A careless electrician!


----------



## EB Electric (Feb 8, 2013)

Save a fuse, blow an electrician. Save a wire, strip an electrician.


----------



## jculber (Apr 22, 2008)

Why do transformers hum?












Because they forgot the words.


----------



## Legacyelectric (Sep 9, 2012)

What do you call an electrician with a hammer?


A thief


----------



## Bkessler (Feb 14, 2007)

How many blond big breasted college girls with loose morals does it take to
screw in a light bulb?




"I don't know how many?"



"How many you got"?


When's lunch?


----------



## dmxtothemax (Jun 15, 2010)

Chris1971 said:


> Know any good electrician jokes?:001_huh:


 

Cletis ?


----------



## Moonshot180 (Apr 1, 2012)

Funny quotes:

A $1000.0 piece of equipment will sacrifice itself to protect a 50. cent fuse.

Electricity is a malevolent entity, it will relentlessly try and find any and all ways/paths to zap you.


----------



## ralpha494 (Oct 29, 2008)

A plumber, a fitter and a carpenter walk into a bar. The electrician ducks.


----------



## Bad Electrician (May 20, 2014)

What's the phone company of Mexico?

Taco Bell


----------



## elecpatsfan (Oct 1, 2010)

What's a schoolboys favorite type of light fixture?


Recess lights


What kind of lights did Noah have on his arc?


flood lights


----------



## RobRoy (Aug 6, 2009)

hdthegreat said:


> Electricians do it till it hertz on delays=mexican timers.











My work phone.:thumbup::laughing:


----------



## ralpha494 (Oct 29, 2008)

I just found this elsewhere on this site & thought it should be here too.

Three contractors are bidding to fix a broken fence at the Rhode Island State house in Providence, one from Cranston, and another from North Kingstown and the third, Exeter. They go with a State house official to examine the fence. 

The North Kingstown contractor takes out a tape measure and does some Measuring, then works some figures with a pencil. "Well," he says, "I figure the job will run about $900: $400 for materials, $400 for my crew and $100 profit for me." 

The Exeter contractor also does some measuring and figuring, and then says I can do this job for $700: $300 for materials, $300 for my crew and $100 profit for me." 

The Cranston contractor doesn't measure or figure, but leans over to the State House official and whispers, "$2,700." 

The official, incredulous, says, "You didn't even measure like the other guys! How did you come up with such a high figure?" 

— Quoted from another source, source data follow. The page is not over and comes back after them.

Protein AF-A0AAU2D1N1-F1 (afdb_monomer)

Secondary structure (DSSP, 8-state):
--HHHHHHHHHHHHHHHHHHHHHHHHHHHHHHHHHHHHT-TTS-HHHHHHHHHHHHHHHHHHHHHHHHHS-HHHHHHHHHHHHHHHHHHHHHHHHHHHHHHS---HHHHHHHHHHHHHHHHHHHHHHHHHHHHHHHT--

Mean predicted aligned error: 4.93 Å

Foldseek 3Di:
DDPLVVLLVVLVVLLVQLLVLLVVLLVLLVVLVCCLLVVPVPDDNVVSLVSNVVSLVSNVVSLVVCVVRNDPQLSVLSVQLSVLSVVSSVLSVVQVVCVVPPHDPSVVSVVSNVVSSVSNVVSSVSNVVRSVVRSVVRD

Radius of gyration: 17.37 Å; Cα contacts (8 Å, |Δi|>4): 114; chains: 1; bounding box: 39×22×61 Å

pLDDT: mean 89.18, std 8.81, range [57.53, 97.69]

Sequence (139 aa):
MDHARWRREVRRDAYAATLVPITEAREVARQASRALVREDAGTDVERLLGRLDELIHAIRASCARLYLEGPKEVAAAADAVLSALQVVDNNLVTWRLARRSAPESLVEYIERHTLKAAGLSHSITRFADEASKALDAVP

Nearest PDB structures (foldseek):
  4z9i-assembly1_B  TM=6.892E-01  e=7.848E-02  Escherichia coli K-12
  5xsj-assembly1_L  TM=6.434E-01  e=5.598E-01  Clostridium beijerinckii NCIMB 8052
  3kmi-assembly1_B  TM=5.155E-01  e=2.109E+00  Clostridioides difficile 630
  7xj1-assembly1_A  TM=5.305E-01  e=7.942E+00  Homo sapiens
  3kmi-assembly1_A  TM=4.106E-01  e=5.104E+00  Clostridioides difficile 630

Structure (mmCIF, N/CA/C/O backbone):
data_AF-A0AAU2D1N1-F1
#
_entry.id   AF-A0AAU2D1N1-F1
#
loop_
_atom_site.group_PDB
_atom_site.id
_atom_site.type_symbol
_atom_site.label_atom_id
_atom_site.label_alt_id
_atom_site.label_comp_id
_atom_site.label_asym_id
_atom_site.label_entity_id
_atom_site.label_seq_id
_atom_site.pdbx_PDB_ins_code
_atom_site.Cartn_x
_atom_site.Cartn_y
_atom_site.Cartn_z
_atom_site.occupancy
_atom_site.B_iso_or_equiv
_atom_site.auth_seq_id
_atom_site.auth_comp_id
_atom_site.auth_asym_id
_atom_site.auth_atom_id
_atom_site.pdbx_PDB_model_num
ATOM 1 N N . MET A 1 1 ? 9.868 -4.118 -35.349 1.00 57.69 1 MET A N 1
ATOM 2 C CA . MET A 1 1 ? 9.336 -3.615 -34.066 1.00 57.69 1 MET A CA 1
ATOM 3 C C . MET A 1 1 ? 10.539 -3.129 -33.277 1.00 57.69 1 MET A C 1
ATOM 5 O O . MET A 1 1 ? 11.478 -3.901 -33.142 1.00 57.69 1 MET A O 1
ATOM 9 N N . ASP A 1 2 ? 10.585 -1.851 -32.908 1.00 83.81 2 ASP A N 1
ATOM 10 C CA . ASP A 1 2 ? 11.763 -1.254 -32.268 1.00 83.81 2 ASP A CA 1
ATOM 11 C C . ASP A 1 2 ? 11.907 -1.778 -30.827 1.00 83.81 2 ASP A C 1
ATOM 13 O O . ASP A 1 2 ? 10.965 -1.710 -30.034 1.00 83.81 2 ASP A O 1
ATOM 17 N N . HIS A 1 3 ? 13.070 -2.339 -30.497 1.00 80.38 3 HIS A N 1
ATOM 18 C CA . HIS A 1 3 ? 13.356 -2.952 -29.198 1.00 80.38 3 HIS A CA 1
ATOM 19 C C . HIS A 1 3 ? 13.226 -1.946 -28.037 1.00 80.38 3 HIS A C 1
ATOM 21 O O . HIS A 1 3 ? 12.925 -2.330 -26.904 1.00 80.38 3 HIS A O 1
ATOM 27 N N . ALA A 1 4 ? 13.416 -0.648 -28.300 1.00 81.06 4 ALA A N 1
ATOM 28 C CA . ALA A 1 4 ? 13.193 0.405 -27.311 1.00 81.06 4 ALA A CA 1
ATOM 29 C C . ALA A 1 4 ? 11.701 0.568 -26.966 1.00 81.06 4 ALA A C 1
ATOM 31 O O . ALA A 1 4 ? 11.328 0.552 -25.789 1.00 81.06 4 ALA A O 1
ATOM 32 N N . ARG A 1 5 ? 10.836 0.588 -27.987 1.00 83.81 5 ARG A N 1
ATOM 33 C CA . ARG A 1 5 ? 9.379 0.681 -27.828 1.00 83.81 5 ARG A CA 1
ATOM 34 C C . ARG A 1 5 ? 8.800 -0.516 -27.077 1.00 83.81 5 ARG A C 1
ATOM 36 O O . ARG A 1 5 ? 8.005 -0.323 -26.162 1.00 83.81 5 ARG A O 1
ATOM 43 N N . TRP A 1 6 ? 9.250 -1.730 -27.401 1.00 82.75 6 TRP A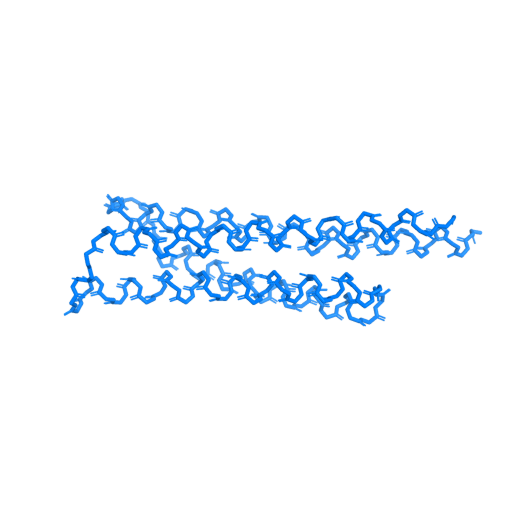 N 1
ATOM 44 C CA . TRP A 1 6 ? 8.822 -2.941 -26.693 1.00 82.75 6 TRP A CA 1
ATOM 45 C C . TRP A 1 6 ? 9.184 -2.892 -25.199 1.00 82.75 6 TRP A C 1
ATOM 47 O O . TRP A 1 6 ? 8.330 -3.127 -24.347 1.00 82.75 6 TRP A O 1
ATOM 57 N N . ARG A 1 7 ? 10.417 -2.490 -24.850 1.00 82.69 7 ARG A N 1
ATOM 58 C CA . ARG A 1 7 ? 10.823 -2.339 -23.438 1.00 82.69 7 ARG A CA 1
ATOM 59 C C . ARG A 1 7 ? 10.029 -1.258 -22.707 1.00 82.69 7 ARG A C 1
ATOM 61 O O . ARG A 1 7 ? 9.715 -1.432 -21.530 1.00 82.69 7 ARG A O 1
ATOM 68 N N . ARG A 1 8 ? 9.700 -0.150 -23.379 1.00 86.75 8 ARG A N 1
ATOM 69 C CA . ARG A 1 8 ? 8.847 0.904 -22.812 1.00 86.75 8 ARG A CA 1
ATOM 70 C C . ARG A 1 8 ? 7.444 0.377 -22.495 1.00 86.75 8 ARG A C 1
ATOM 72 O O . ARG A 1 8 ? 6.940 0.647 -21.407 1.00 86.75 8 ARG A O 1
ATOM 79 N N . GLU A 1 9 ? 6.835 -0.372 -23.412 1.00 87.38 9 GLU A N 1
ATOM 80 C CA . GLU A 1 9 ? 5.506 -0.975 -23.230 1.00 87.38 9 GLU A CA 1
ATOM 81 C C . GLU A 1 9 ? 5.505 -1.977 -22.062 1.00 87.38 9 GLU A C 1
ATOM 83 O O . GLU A 1 9 ? 4.718 -1.820 -21.131 1.00 87.38 9 GLU A O 1
ATOM 88 N N . VAL A 1 10 ? 6.474 -2.900 -22.011 1.00 86.06 10 VAL A N 1
ATOM 89 C CA . VAL A 1 10 ? 6.609 -3.874 -20.907 1.00 86.06 10 VAL A CA 1
ATOM 90 C C . VAL A 1 10 ? 6.769 -3.189 -19.542 1.00 86.06 10 VAL A C 1
ATOM 92 O O . VAL A 1 10 ? 6.131 -3.588 -18.566 1.00 86.06 10 VAL A O 1
ATOM 95 N N . ARG A 1 11 ? 7.593 -2.135 -19.453 1.00 87.94 11 ARG A N 1
ATOM 96 C CA . ARG A 1 11 ? 7.774 -1.374 -18.204 1.00 87.94 11 ARG A CA 1
ATOM 97 C C . ARG A 1 11 ? 6.500 -0.665 -17.780 1.00 87.94 11 ARG A C 1
ATOM 99 O O . ARG A 1 11 ? 6.138 -0.723 -16.610 1.00 87.94 11 ARG A O 1
ATOM 106 N N . ARG A 1 12 ? 5.808 -0.022 -18.721 1.00 89.94 12 ARG A N 1
ATOM 107 C CA . ARG A 1 12 ? 4.533 0.645 -18.447 1.00 89.94 12 ARG A CA 1
ATOM 108 C C . ARG A 1 12 ? 3.516 -0.340 -17.874 1.00 89.94 12 ARG A C 1
ATOM 110 O O . ARG A 1 12 ? 2.870 -0.013 -16.881 1.00 89.94 12 ARG A O 1
ATOM 117 N N . ASP A 1 13 ? 3.418 -1.532 -18.452 1.00 89.75 13 ASP A N 1
ATOM 118 C CA . ASP A 1 13 ? 2.500 -2.570 -17.983 1.00 89.75 13 ASP A CA 1
ATOM 119 C C . ASP A 1 13 ? 2.876 -3.066 -16.582 1.00 89.75 13 ASP A C 1
ATOM 121 O O . ASP A 1 13 ? 2.009 -3.192 -15.717 1.00 89.75 13 ASP A O 1
ATOM 125 N N . ALA A 1 14 ? 4.169 -3.270 -16.310 1.00 88.12 14 ALA A N 1
ATOM 126 C CA . ALA A 1 14 ? 4.649 -3.651 -14.982 1.00 88.12 14 ALA A CA 1
ATOM 127 C C . ALA A 1 14 ? 4.375 -2.566 -13.920 1.00 88.12 14 ALA A C 1
ATOM 129 O O . ALA A 1 14 ? 3.967 -2.876 -12.794 1.00 88.12 14 ALA A O 1
ATOM 130 N N . TYR A 1 15 ? 4.558 -1.289 -14.272 1.00 92.44 15 TYR A N 1
ATOM 131 C CA . TYR A 1 15 ? 4.309 -0.162 -13.369 1.00 92.44 15 TYR A CA 1
ATOM 132 C C . TYR A 1 15 ? 2.812 -0.004 -13.095 1.00 92.44 15 TYR A C 1
ATOM 134 O O . TYR A 1 15 ? 2.413 0.125 -11.938 1.00 92.44 15 TYR A O 1
ATOM 142 N N . ALA A 1 16 ? 1.972 -0.094 -14.131 1.00 89.12 16 ALA A N 1
ATOM 143 C CA . ALA A 1 16 ? 0.519 -0.044 -13.995 1.00 89.12 16 ALA A CA 1
ATOM 144 C C . ALA A 1 16 ? -0.016 -1.209 -13.146 1.00 89.12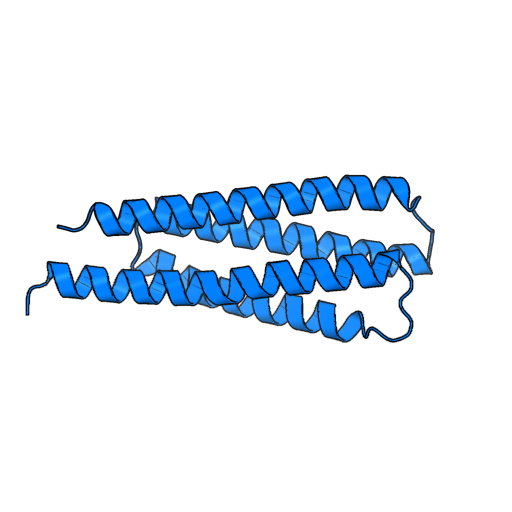 16 ALA A C 1
ATOM 146 O O . ALA A 1 16 ? -0.809 -0.985 -12.231 1.00 89.12 16 ALA A O 1
ATOM 147 N N . ALA A 1 17 ? 0.477 -2.430 -13.381 1.00 90.31 17 ALA A N 1
ATOM 148 C CA . ALA A 1 17 ? 0.123 -3.612 -12.595 1.00 90.31 17 ALA A CA 1
ATOM 149 C C . ALA A 1 17 ? 0.495 -3.482 -11.108 1.00 90.31 17 ALA A C 1
ATOM 151 O O . ALA A 1 17 ? -0.119 -4.135 -10.271 1.00 90.31 17 ALA A O 1
ATOM 152 N N . THR A 1 18 ? 1.471 -2.630 -10.776 1.00 91.12 18 THR A N 1
ATOM 153 C CA . THR A 1 18 ? 1.860 -2.339 -9.389 1.00 91.12 18 THR A CA 1
ATOM 154 C C . THR A 1 18 ? 1.052 -1.178 -8.797 1.00 91.12 18 THR A C 1
ATOM 156 O O . THR A 1 18 ? 0.618 -1.245 -7.650 1.00 91.12 18 THR A O 1
ATOM 159 N N . LEU A 1 19 ? 0.783 -0.124 -9.573 1.00 91.94 19 LEU A N 1
ATOM 160 C CA . LEU A 1 19 ? 0.099 1.081 -9.090 1.00 91.94 19 LEU A CA 1
ATOM 161 C C . LEU A 1 19 ? -1.392 0.858 -8.778 1.00 91.94 19 LEU A C 1
ATOM 163 O O . LEU A 1 19 ? -1.918 1.454 -7.835 1.00 91.94 19 LEU A O 1
ATOM 167 N N . VAL A 1 20 ? -2.076 0.007 -9.550 1.00 93.00 20 VAL A N 1
ATOM 168 C CA . VAL A 1 20 ? -3.499 -0.314 -9.334 1.00 93.00 20 VAL A CA 1
ATOM 169 C C . VAL A 1 20 ? -3.750 -0.887 -7.930 1.00 93.00 20 VAL A C 1
ATOM 171 O O . VAL A 1 20 ? -4.493 -0.252 -7.176 1.00 93.00 20 VAL A O 1
ATOM 174 N N . PRO A 1 21 ? -3.115 -2.003 -7.515 1.00 94.75 21 PRO A N 1
ATOM 175 C CA . PRO A 1 21 ? -3.350 -2.554 -6.184 1.00 94.75 21 PRO A CA 1
ATOM 176 C C . PRO A 1 21 ? -2.833 -1.637 -5.064 1.00 94.75 21 PRO A C 1
ATOM 178 O O . PRO A 1 21 ? -3.448 -1.593 -4.004 1.00 94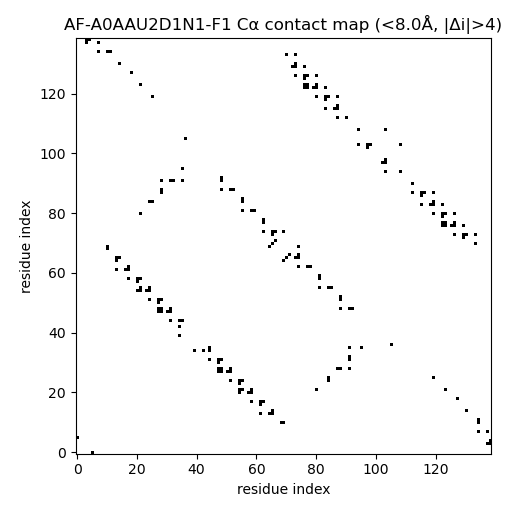.75 21 PRO A O 1
ATOM 181 N N . ILE A 1 22 ? -1.782 -0.833 -5.289 1.00 95.88 22 ILE A N 1
ATOM 182 C CA . ILE A 1 22 ? -1.339 0.206 -4.335 1.00 95.88 22 ILE A CA 1
ATOM 183 C C . ILE A 1 22 ? -2.453 1.227 -4.062 1.00 95.88 22 ILE A C 1
ATOM 185 O O . ILE A 1 22 ? -2.707 1.600 -2.913 1.00 95.88 22 ILE A O 1
ATOM 189 N N . THR A 1 23 ? -3.116 1.695 -5.119 1.00 94.69 23 THR A N 1
ATOM 190 C CA . THR A 1 23 ? -4.181 2.699 -5.010 1.00 94.69 23 THR A CA 1
ATOM 191 C C . THR A 1 23 ? -5.398 2.117 -4.298 1.00 94.69 23 THR A C 1
ATOM 193 O O . THR A 1 23 ? -5.975 2.772 -3.428 1.00 94.69 23 THR A O 1
ATOM 196 N N . GLU A 1 24 ? -5.744 0.867 -4.611 1.00 96.56 24 GLU A N 1
ATOM 197 C CA . GLU A 1 24 ? -6.810 0.135 -3.927 1.00 96.56 24 GLU A CA 1
ATOM 198 C C . GLU A 1 24 ? -6.477 -0.083 -2.443 1.00 96.56 24 GLU A C 1
ATOM 200 O O . GLU A 1 24 ? -7.302 0.218 -1.583 1.00 96.56 24 GLU A O 1
ATOM 205 N N . ALA A 1 25 ? -5.248 -0.498 -2.117 1.00 96.88 25 ALA A N 1
ATOM 206 C CA . ALA A 1 25 ? -4.807 -0.723 -0.740 1.00 96.88 25 ALA A CA 1
ATOM 207 C C . ALA A 1 25 ? -4.888 0.557 0.100 1.00 96.88 25 ALA A C 1
ATOM 209 O O . ALA A 1 25 ? -5.369 0.535 1.233 1.00 96.88 25 ALA A O 1
ATOM 210 N N . ARG A 1 26 ? -4.483 1.701 -0.469 1.00 96.62 26 ARG A N 1
ATOM 211 C CA . ARG A 1 26 ? -4.618 3.011 0.184 1.00 96.62 26 ARG A CA 1
ATOM 212 C C . ARG A 1 26 ? -6.077 3.330 0.513 1.00 96.62 26 ARG A C 1
ATOM 214 O O . ARG A 1 26 ? -6.362 3.841 1.597 1.00 96.62 26 ARG A O 1
ATOM 221 N N . GLU A 1 27 ? -6.991 3.064 -0.414 1.00 96.56 27 GLU A N 1
ATOM 222 C CA . GLU A 1 27 ? -8.411 3.342 -0.217 1.00 96.56 27 GLU A CA 1
ATOM 223 C C . GLU A 1 27 ? -9.040 2.396 0.814 1.00 96.56 27 GLU A C 1
ATOM 225 O O . GLU A 1 27 ? -9.738 2.859 1.717 1.00 96.56 27 GLU A O 1
ATOM 230 N N . VAL A 1 28 ? -8.722 1.102 0.757 1.00 96.81 28 VAL A N 1
ATOM 231 C CA . VAL A 1 28 ? -9.160 0.109 1.751 1.00 96.81 28 VAL A CA 1
ATOM 232 C C . VAL A 1 28 ? -8.642 0.470 3.145 1.00 96.81 28 VAL A C 1
ATOM 234 O O . VAL A 1 28 ? -9.420 0.498 4.097 1.00 96.81 28 VAL A O 1
ATOM 237 N N . ALA A 1 29 ? -7.368 0.851 3.276 1.00 95.38 29 ALA A N 1
ATOM 238 C CA . ALA A 1 29 ? -6.799 1.302 4.546 1.00 95.38 29 ALA A CA 1
ATOM 239 C C . ALA A 1 29 ? -7.510 2.556 5.090 1.00 95.38 29 ALA A C 1
ATOM 241 O O . ALA A 1 29 ? -7.782 2.656 6.291 1.00 95.38 29 ALA A O 1
ATOM 242 N N . ARG A 1 30 ? -7.869 3.504 4.212 1.00 94.19 30 ARG A N 1
ATOM 243 C CA . ARG A 1 30 ? -8.644 4.699 4.579 1.00 94.19 30 ARG A CA 1
ATOM 244 C C . ARG A 1 30 ? -10.043 4.333 5.079 1.00 94.19 30 ARG A C 1
ATOM 246 O O . ARG A 1 30 ? -10.510 4.921 6.056 1.00 94.19 30 ARG A O 1
ATOM 253 N N . GLN A 1 31 ? -10.714 3.387 4.426 1.00 94.00 31 GLN A N 1
ATOM 254 C CA . GLN A 1 31 ? -12.033 2.900 4.841 1.00 94.00 31 GLN A CA 1
ATOM 255 C C . GLN A 1 31 ? -11.962 2.170 6.185 1.00 94.00 31 GLN A C 1
ATOM 257 O O . GLN A 1 31 ? -12.737 2.493 7.084 1.00 94.00 31 GLN A O 1
ATOM 262 N N . ALA A 1 32 ? -10.985 1.274 6.358 1.00 92.94 32 ALA A N 1
ATOM 263 C CA . ALA A 1 32 ? -10.763 0.544 7.604 1.00 92.94 32 ALA A CA 1
ATOM 264 C C . ALA A 1 32 ? -10.525 1.502 8.779 1.00 92.94 32 ALA A C 1
ATOM 266 O O . ALA A 1 32 ? -11.168 1.384 9.819 1.00 92.94 32 ALA A O 1
ATOM 267 N N . SER A 1 33 ? -9.669 2.508 8.587 1.00 91.25 33 SER A N 1
ATOM 268 C CA . SER A 1 33 ? -9.404 3.554 9.580 1.00 91.25 33 SER A CA 1
ATOM 269 C C . SER A 1 33 ? -10.671 4.315 9.982 1.00 91.25 33 SER A C 1
ATOM 271 O O . SER A 1 33 ? -10.969 4.468 11.166 1.00 91.25 33 SER A O 1
ATOM 273 N N . ARG A 1 34 ? -11.486 4.737 9.006 1.00 90.19 34 ARG A N 1
ATOM 274 C CA . ARG A 1 34 ? -12.751 5.440 9.276 1.00 90.19 34 ARG A CA 1
ATOM 275 C C . ARG A 1 34 ? -13.738 4.579 10.052 1.00 90.19 34 ARG A C 1
ATOM 277 O O . ARG A 1 34 ? -14.338 5.083 10.997 1.00 90.19 34 ARG A O 1
ATOM 284 N N . ALA A 1 35 ? -13.889 3.313 9.677 1.00 89.94 35 ALA A N 1
ATOM 285 C CA . ALA A 1 35 ? -14.765 2.376 10.372 1.00 89.94 35 ALA A CA 1
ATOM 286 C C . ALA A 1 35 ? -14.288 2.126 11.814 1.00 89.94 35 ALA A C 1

The Cranston contractor whispers back, "$1,000 for me, $1,000 for you, and we hire the guy from Exeter to fix the fence."


----------



## ampman66 (Dec 5, 2012)

http://agoodgoodbye.com/wp-content/uploads/2012/05/last-words-cemetery-electrician.jpg


----------



## Mich drew (Mar 3, 2013)

Ohms ohms on the range.

Homotrons blow fuses.

A cannibal passed his friend in the woods...............


----------



## Service Call (Jul 9, 2011)

RobRoy said:


> My work phone.:thumbup::laughing:


You have mail


----------



## Rollie73 (Sep 19, 2010)

Whats the difference between God and an electrician??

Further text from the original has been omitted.